# Your objective:
Copy word for word the lines from the start of the records through the line that contains "ATOM 1 N N .", both included.

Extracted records
· · ·

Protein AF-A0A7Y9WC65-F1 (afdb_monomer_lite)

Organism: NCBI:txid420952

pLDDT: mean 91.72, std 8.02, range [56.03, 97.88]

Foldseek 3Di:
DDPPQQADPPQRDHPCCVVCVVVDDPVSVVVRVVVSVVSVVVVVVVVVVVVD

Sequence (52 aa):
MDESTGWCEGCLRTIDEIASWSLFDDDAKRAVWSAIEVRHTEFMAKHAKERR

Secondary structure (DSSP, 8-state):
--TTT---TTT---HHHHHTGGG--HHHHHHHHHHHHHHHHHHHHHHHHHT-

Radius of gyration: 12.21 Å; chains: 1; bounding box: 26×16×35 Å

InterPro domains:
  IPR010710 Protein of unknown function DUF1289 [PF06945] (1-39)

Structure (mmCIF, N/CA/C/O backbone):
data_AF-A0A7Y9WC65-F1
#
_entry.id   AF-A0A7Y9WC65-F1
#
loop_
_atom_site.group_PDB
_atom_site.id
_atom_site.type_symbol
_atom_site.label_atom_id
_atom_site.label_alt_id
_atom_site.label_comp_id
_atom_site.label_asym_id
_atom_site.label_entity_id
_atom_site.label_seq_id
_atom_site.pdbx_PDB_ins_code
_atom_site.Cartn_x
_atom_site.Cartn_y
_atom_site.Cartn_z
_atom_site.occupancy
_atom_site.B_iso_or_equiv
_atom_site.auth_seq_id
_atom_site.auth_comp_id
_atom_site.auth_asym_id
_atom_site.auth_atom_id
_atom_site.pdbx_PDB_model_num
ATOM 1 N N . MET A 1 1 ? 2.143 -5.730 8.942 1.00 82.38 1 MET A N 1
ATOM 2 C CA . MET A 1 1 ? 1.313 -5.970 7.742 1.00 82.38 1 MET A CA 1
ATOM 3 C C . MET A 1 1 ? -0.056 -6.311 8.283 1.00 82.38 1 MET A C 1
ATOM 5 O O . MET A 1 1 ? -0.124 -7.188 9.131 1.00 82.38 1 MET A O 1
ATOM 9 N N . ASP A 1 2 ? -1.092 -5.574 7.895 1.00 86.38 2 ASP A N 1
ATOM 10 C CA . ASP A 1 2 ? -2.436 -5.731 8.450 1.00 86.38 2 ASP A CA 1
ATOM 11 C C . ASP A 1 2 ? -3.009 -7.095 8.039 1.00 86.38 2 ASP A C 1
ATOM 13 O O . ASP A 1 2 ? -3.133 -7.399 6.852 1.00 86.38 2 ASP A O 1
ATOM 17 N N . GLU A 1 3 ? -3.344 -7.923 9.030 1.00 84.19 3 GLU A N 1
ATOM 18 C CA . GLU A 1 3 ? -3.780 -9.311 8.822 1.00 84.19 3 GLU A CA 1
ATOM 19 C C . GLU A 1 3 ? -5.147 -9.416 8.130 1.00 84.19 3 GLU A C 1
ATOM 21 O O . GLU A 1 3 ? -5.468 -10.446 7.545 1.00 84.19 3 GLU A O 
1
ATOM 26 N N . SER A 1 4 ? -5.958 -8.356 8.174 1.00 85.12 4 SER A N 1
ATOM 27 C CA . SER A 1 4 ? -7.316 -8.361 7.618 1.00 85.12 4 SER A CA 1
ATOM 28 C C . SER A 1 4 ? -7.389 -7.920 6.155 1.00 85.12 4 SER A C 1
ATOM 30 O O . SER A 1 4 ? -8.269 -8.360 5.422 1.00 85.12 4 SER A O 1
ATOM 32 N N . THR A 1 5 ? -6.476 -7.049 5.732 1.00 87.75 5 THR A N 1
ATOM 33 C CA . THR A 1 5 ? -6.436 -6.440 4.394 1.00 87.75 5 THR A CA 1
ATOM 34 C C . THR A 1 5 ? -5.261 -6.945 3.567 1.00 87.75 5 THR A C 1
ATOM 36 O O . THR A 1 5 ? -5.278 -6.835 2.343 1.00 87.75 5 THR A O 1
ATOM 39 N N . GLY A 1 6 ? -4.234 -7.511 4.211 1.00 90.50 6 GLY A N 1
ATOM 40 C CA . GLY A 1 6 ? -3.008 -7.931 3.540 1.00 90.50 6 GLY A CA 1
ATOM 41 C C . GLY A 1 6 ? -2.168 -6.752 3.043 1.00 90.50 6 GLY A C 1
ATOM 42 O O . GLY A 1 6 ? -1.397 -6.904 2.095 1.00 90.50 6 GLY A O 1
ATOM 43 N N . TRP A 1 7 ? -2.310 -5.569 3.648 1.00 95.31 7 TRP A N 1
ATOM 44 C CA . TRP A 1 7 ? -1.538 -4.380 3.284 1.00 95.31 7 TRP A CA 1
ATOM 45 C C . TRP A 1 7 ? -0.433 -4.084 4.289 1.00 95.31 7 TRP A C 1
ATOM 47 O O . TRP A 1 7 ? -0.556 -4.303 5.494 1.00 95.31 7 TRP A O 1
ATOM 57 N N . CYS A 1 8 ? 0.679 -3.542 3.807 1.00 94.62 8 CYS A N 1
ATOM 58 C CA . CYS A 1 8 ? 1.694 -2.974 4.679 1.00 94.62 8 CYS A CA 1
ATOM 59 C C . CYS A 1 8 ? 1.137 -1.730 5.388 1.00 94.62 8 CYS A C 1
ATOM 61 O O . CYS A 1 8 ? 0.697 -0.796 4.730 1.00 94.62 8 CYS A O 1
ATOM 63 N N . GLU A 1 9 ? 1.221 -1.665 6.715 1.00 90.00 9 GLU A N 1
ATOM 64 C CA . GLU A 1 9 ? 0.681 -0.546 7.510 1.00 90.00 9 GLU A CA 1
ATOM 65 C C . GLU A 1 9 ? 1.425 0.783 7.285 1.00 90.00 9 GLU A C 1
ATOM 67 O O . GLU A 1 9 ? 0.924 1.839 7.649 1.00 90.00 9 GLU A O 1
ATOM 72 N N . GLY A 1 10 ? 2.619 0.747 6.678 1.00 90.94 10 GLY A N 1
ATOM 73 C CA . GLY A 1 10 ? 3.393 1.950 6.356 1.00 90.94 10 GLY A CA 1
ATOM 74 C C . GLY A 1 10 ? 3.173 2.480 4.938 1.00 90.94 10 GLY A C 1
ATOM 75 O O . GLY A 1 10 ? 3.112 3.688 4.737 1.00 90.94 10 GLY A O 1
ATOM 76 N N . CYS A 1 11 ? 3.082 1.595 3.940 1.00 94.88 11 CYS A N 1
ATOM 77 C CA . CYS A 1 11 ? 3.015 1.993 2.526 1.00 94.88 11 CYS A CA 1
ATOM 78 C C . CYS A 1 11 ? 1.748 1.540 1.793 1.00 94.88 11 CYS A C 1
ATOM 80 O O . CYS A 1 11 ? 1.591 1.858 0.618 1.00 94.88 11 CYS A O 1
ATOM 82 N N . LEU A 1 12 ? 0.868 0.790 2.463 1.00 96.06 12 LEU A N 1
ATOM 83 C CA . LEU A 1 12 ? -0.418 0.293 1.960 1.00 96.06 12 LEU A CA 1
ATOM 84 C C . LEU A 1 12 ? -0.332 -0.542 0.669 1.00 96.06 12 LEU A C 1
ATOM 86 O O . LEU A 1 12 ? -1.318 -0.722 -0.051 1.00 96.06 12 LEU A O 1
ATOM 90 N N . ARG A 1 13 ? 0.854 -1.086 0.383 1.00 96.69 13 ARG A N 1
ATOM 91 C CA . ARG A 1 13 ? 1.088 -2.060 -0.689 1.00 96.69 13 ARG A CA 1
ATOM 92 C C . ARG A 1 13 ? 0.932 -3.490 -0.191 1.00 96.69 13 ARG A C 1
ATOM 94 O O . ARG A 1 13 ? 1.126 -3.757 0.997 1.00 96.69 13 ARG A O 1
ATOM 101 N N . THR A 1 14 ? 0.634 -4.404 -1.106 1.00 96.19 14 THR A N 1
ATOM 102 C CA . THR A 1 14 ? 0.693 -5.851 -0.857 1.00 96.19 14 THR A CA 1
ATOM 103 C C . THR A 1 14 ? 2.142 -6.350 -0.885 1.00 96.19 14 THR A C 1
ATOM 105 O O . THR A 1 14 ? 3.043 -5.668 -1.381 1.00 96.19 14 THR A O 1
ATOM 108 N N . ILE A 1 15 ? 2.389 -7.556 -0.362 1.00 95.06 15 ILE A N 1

· · ·

# Solution for this task:
Protein AF-A0A7Y9WC65-F1 (afdb_monomer_lite)

Organism: NCBI:txid420952

pLDDT: mean 91.72, std 8.02, range [56.03, 97.88]

Foldseek 3Di:
DDPPQQADPPQRDHPCCVVCVVVDDPVSVVVRVVVSVVSVVVVVVVVVVVVD

Sequence (52 aa):
MDESTGWCEGCLRTIDEIASWSLFDDDAKRAVWSAIEVRHTEFMAKHAKERR

Secondary structure (DSSP, 8-state):
--TTT---TTT---HHHHHTGGG--HHHHHHHHHHHHHHHHHHHHHHHHHT-

Radius of gyration: 12.21 Å; chains: 1; bounding box: 26×16×35 Å

InterPro domains:
  IPR010710 Protein of unknown function DUF1289 [PF06945] (1-39)

Structure (mmCIF, N/CA/C/O backbone):
data_AF-A0A7Y9WC65-F1
#
_entry.id   AF-A0A7Y9WC65-F1
#
loop_
_atom_site.group_PDB
_atom_site.id
_atom_site.type_symbol
_atom_site.label_atom_id
_atom_site.label_alt_id
_atom_site.label_comp_id
_atom_site.label_asym_id
_atom_site.label_entity_id
_atom_site.label_seq_id
_atom_site.pdbx_PDB_ins_code
_atom_site.Cartn_x
_atom_site.Cartn_y
_atom_site.Cartn_z
_atom_site.occupancy
_atom_site.B_iso_or_equiv
_atom_site.auth_seq_id
_atom_site.auth_comp_id
_atom_site.auth_asym_id
_atom_site.auth_atom_id
_atom_site.pdbx_PDB_model_num
ATOM 1 N N . MET A 1 1 ? 2.143 -5.730 8.942 1.00 82.38 1 MET A N 1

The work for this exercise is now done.